» EXCERPTED RECORDS
^^^^

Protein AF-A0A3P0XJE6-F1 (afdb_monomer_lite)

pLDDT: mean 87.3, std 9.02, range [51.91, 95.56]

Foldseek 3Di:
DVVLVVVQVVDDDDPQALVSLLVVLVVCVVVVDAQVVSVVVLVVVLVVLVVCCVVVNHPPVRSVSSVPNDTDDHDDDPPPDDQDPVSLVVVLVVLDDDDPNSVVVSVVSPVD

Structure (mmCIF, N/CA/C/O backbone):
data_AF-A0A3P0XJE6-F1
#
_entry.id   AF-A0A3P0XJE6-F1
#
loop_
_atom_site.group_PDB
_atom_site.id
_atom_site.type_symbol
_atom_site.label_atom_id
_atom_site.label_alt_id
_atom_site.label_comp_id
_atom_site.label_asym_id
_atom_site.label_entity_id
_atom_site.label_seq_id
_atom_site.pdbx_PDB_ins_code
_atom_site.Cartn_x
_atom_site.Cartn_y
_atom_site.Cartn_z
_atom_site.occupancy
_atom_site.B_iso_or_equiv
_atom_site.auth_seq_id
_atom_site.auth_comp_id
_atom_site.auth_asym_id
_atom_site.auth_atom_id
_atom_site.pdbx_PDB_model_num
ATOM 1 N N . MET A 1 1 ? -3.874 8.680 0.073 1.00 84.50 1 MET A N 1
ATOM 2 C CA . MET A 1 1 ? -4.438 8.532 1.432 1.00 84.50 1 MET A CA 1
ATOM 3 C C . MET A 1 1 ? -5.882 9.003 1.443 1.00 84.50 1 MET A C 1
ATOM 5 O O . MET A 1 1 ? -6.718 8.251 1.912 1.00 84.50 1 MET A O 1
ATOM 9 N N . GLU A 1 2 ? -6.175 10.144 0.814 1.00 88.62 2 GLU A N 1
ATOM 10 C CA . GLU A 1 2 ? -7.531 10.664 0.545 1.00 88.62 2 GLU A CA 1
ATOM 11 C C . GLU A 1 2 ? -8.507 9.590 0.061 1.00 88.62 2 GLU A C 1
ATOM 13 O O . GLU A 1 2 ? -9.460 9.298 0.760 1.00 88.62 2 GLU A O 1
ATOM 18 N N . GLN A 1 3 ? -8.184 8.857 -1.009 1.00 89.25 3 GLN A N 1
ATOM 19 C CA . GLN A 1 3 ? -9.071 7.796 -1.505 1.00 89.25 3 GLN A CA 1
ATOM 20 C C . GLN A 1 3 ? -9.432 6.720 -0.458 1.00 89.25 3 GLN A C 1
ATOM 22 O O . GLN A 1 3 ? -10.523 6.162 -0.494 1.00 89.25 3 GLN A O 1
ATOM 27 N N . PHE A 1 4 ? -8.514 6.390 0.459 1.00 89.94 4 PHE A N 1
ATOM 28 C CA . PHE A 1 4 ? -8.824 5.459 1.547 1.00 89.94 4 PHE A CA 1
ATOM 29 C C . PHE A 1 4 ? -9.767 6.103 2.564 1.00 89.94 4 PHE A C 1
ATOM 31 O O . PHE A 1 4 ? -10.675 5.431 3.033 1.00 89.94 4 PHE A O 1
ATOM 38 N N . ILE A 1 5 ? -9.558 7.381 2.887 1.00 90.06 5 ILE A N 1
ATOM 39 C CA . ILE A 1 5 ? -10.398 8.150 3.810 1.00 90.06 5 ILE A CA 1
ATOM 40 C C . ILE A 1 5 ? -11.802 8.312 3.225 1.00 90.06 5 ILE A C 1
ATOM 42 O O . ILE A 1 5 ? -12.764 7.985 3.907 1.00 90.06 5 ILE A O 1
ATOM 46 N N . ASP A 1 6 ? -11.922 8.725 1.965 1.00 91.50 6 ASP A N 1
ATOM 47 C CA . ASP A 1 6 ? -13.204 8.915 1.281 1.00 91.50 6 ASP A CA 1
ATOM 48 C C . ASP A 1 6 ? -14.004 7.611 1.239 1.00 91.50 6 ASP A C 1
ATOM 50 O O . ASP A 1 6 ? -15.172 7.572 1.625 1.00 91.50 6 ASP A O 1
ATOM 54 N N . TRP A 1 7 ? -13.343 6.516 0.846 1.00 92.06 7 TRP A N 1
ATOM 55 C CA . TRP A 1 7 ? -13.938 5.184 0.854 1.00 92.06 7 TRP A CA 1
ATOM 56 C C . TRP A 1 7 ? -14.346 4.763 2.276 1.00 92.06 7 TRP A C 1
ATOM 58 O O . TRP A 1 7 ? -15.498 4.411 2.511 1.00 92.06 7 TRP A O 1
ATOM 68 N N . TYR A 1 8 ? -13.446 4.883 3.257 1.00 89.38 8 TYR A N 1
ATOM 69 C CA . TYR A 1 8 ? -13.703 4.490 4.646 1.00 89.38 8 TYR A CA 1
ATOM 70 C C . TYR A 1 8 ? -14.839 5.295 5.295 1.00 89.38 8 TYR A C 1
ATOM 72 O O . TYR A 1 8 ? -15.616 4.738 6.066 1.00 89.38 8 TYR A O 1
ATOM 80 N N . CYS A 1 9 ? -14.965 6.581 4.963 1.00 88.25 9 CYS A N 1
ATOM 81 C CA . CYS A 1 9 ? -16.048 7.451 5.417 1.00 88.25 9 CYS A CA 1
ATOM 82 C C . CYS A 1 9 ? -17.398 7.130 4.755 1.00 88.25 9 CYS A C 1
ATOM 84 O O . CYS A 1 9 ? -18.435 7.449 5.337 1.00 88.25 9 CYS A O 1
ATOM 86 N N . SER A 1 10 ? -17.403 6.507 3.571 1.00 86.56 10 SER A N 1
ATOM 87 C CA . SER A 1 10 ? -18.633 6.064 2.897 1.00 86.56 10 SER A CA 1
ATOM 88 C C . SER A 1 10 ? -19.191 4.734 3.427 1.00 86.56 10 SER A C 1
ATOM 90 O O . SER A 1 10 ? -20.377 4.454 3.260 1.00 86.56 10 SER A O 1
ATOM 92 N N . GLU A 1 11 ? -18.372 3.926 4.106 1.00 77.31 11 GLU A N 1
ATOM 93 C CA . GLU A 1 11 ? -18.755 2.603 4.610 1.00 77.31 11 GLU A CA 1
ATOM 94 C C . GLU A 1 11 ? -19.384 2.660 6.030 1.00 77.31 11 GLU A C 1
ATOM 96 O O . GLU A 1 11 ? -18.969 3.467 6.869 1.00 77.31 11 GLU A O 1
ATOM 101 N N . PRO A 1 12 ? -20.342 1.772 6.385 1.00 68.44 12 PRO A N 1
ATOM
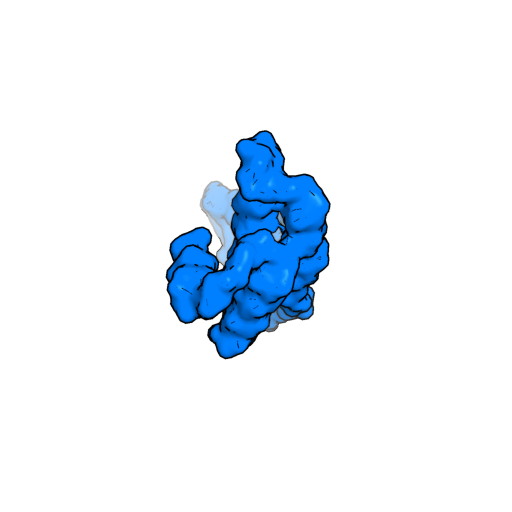 102 C CA . PRO A 1 12 ? -20.878 1.679 7.745 1.00 68.44 12 PRO A CA 1
ATOM 103 C C . PRO A 1 12 ? -19.761 1.386 8.759 1.00 68.44 12 PRO A C 1
ATOM 105 O O . PRO A 1 12 ? -19.056 0.381 8.653 1.00 68.44 12 PRO A O 1
ATOM 108 N N . ARG A 1 13 ? -19.611 2.297 9.728 1.00 65.38 13 ARG A N 1
ATOM 109 C CA . ARG A 1 13 ? -18.469 2.473 10.645 1.00 65.38 13 ARG A CA 1
ATOM 110 C C . ARG A 1 13 ? -17.967 1.170 11.281 1.00 65.38 13 ARG A C 1
ATOM 112 O O . ARG A 1 13 ? -18.421 0.760 12.346 1.00 65.38 13 ARG A O 1
ATOM 119 N N . LEU A 1 14 ? -16.967 0.559 10.656 1.00 70.62 14 LEU A N 1
ATOM 120 C CA . LEU A 1 14 ? -16.139 -0.487 11.249 1.00 70.62 14 LEU A CA 1
ATOM 121 C C . LEU A 1 14 ? -14.871 0.163 11.787 1.00 70.62 14 LEU A C 1
ATOM 123 O O . LEU A 1 14 ? -14.230 0.909 11.058 1.00 70.62 14 LEU A O 1
ATOM 127 N N . ALA A 1 15 ? -14.477 -0.147 13.022 1.00 84.44 15 ALA A N 1
ATOM 128 C CA . ALA A 1 15 ? -13.175 0.271 13.539 1.00 84.44 15 ALA A CA 1
ATOM 129 C C . ALA A 1 15 ? -12.042 -0.193 12.606 1.00 84.44 15 ALA A C 1
ATOM 131 O O . ALA A 1 15 ? -12.121 -1.279 12.021 1.00 84.44 15 ALA A O 1
ATOM 132 N N . LEU A 1 16 ? -10.976 0.606 12.492 1.00 86.81 16 LEU A N 1
ATOM 133 C CA . LEU A 1 16 ? -9.831 0.276 11.649 1.00 86.81 16 LEU A CA 1
ATOM 134 C C . LEU A 1 16 ? -9.233 -1.072 12.072 1.00 86.81 16 LEU A C 1
ATOM 136 O O . LEU A 1 16 ? -8.673 -1.225 13.155 1.00 86.81 16 LEU A O 1
ATOM 140 N N . ASN A 1 17 ? -9.361 -2.068 11.199 1.00 90.62 17 ASN A N 1
ATOM 141 C CA . ASN A 1 17 ? -8.892 -3.422 11.447 1.00 90.62 17 ASN A CA 1
ATOM 142 C C . ASN A 1 17 ? -8.497 -4.112 10.134 1.00 90.62 17 ASN A C 1
ATOM 144 O O . ASN A 1 17 ? -8.668 -3.583 9.032 1.00 90.62 17 ASN A O 1
ATOM 148 N N . ARG A 1 18 ? -7.982 -5.339 10.250 1.00 92.06 18 ARG A N 1
ATOM 149 C CA . ARG A 1 18 ? -7.578 -6.164 9.104 1.00 92.06 18 ARG A CA 1
ATOM 150 C C . ARG A 1 18 ? -8.693 -6.331 8.060 1.00 92.06 18 ARG A C 1
ATOM 152 O O . ARG A 1 18 ? -8.404 -6.308 6.866 1.00 92.06 18 ARG A O 1
ATOM 159 N N . THR A 1 19 ? -9.938 -6.517 8.494 1.00 92.00 19 THR 
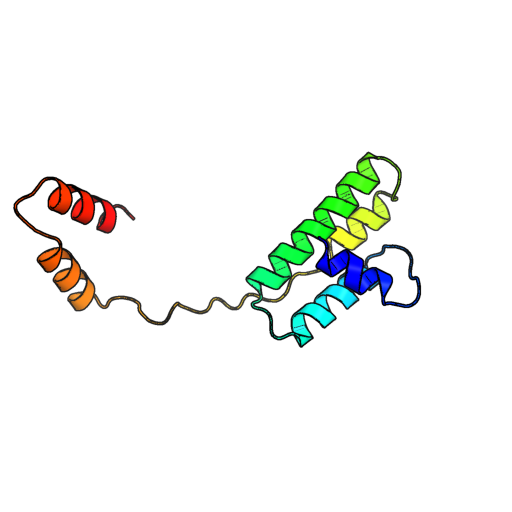A N 1
ATOM 160 C CA . THR A 1 19 ? -11.095 -6.755 7.618 1.00 92.00 19 THR A CA 1
ATOM 161 C C . THR A 1 19 ? -11.422 -5.528 6.776 1.00 92.00 19 THR A C 1
ATOM 163 O O . THR A 1 19 ? -11.659 -5.668 5.579 1.00 92.00 19 THR A O 1
ATOM 166 N N . VAL A 1 20 ? -11.369 -4.328 7.360 1.00 92.75 20 VAL A N 1
ATOM 167 C CA . VAL A 1 20 ? -11.568 -3.066 6.627 1.00 92.75 20 VAL A CA 1
ATOM 168 C C . VAL A 1 20 ? -10.523 -2.910 5.524 1.00 92.75 20 VAL A C 1
ATOM 170 O O . VAL A 1 20 ? -10.867 -2.659 4.374 1.00 92.75 20 VAL A O 1
ATOM 173 N N . VAL A 1 21 ? -9.245 -3.138 5.837 1.00 93.75 21 VAL A N 1
ATOM 174 C CA . VAL A 1 21 ? -8.159 -3.014 4.849 1.00 93.75 21 VAL A CA 1
ATOM 175 C C . VAL A 1 21 ? -8.266 -4.080 3.750 1.00 93.75 21 VAL A C 1
ATOM 177 O O . VAL A 1 21 ? -7.935 -3.820 2.593 1.00 93.75 21 VAL A O 1
ATOM 180 N N . LEU A 1 22 ? -8.776 -5.273 4.076 1.00 93.81 22 LEU A N 1
ATOM 181 C CA . LEU A 1 22 ? -9.079 -6.301 3.079 1.00 93.81 22 LEU A CA 1
ATOM 182 C C . LEU A 1 22 ? -10.220 -5.871 2.144 1.00 93.81 22 LEU A C 1
ATOM 184 O O . LEU A 1 22 ? -10.103 -6.054 0.935 1.00 93.81 22 LEU A O 1
ATOM 188 N N . ARG A 1 23 ? -11.296 -5.283 2.680 1.00 93.00 23 ARG A N 1
ATOM 189 C CA . ARG A 1 23 ? -12.406 -4.742 1.876 1.00 93.00 23 ARG A CA 1
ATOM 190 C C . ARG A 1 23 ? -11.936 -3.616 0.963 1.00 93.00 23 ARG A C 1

^^^^

» THE PROBLEM
Restate the material word for word, but only from its first line through the line containing "ATOM 46 N N".

» THE ANSWER
Protein AF-A0A3P0XJE6-F1 (afdb_monomer_lite)

pLDDT: mean 87.3, std 9.02, range [51.91, 95.56]

Foldseek 3Di:
DVVLVVVQVVDDDDPQALVSLLVVLVVCVVVVDAQVVSVVVLVVVLVVLVVCCVVVNHPPVRSVSSVPNDTDDHDDDPPPDDQDPVSLVVVLVVLDDDDPNSVVVSVVSPVD

Structure (mmCIF, N/CA/C/O backbone):
data_AF-A0A3P0XJE6-F1
#
_entry.id   AF-A0A3P0XJE6-F1
#
loop_
_atom_site.group_PDB
_atom_site.id
_atom_site.type_symbol
_atom_site.label_atom_id
_atom_site.label_alt_id
_atom_site.label_comp_id
_atom_site.label_asym_id
_atom_site.label_entity_id
_atom_site.label_seq_id
_atom_site.pdbx_PDB_ins_code
_atom_site.Cartn_x
_atom_site.Cartn_y
_atom_site.Cartn_z
_atom_site.occupancy
_atom_site.B_iso_or_equiv
_atom_site.auth_seq_id
_atom_site.auth_comp_id
_atom_site.auth_asym_id
_atom_site.auth_atom_id
_atom_site.pdbx_PDB_model_num
ATOM 1 N N . MET A 1 1 ? -3.874 8.680 0.073 1.00 84.50 1 MET A N 1
ATOM 2 C CA . MET A 1 1 ? -4.438 8.532 1.432 1.00 84.50 1 MET A CA 1
ATOM 3 C C . MET A 1 1 ? -5.882 9.003 1.443 1.00 84.50 1 MET A C 1
ATOM 5 O O . MET A 1 1 ? -6.718 8.251 1.912 1.00 84.50 1 MET A O 1
ATOM 9 N N . GLU A 1 2 ? -6.175 10.144 0.814 1.00 88.62 2 GLU A N 1
ATOM 10 C CA . GLU A 1 2 ? -7.531 10.664 0.545 1.00 88.62 2 GLU A CA 1
ATOM 11 C C . GLU A 1 2 ? -8.507 9.590 0.061 1.00 88.62 2 GLU A C 1
ATOM 13 O O . GLU A 1 2 ? -9.460 9.298 0.760 1.00 88.62 2 GLU A O 1
ATOM 18 N N . GLN A 1 3 ? -8.184 8.857 -1.009 1.00 89.25 3 GLN A N 1
ATOM 19 C CA . GLN A 1 3 ? -9.071 7.796 -1.505 1.00 89.25 3 GLN A CA 1
ATOM 20 C C . GLN A 1 3 ? -9.432 6.720 -0.458 1.00 89.25 3 GLN A C 1
ATOM 22 O O . GLN A 1 3 ? -10.523 6.162 -0.494 1.00 89.25 3 GLN A O 1
ATOM 27 N N . PHE A 1 4 ? -8.514 6.390 0.459 1.00 89.94 4 PHE A N 1
ATOM 28 C CA . PHE A 1 4 ? -8.824 5.459 1.547 1.00 89.94 4 PHE A CA 1
ATOM 29 C C . PHE A 1 4 ? -9.767 6.103 2.564 1.00 89.94 4 PHE A C 1
ATOM 31 O O . PHE A 1 4 ? -10.675 5.431 3.033 1.00 89.94 4 PHE A O 1
ATOM 38 N N . ILE A 1 5 ? -9.558 7.381 2.887 1.00 90.06 5 ILE A N 1
ATOM 39 C CA . ILE A 1 5 ? -10.398 8.150 3.810 1.00 90.06 5 ILE A CA 1
ATOM 40 C C . ILE A 1 5 ? -11.802 8.312 3.225 1.00 90.06 5 ILE A C 1
ATOM 42 O O . ILE A 1 5 ? -12.764 7.985 3.907 1.00 90.06 5 ILE A O 1
ATOM 46 N N . ASP A 1 6 ? -11.922 8.725 1.965 1.00 91.50 6 ASP A N 1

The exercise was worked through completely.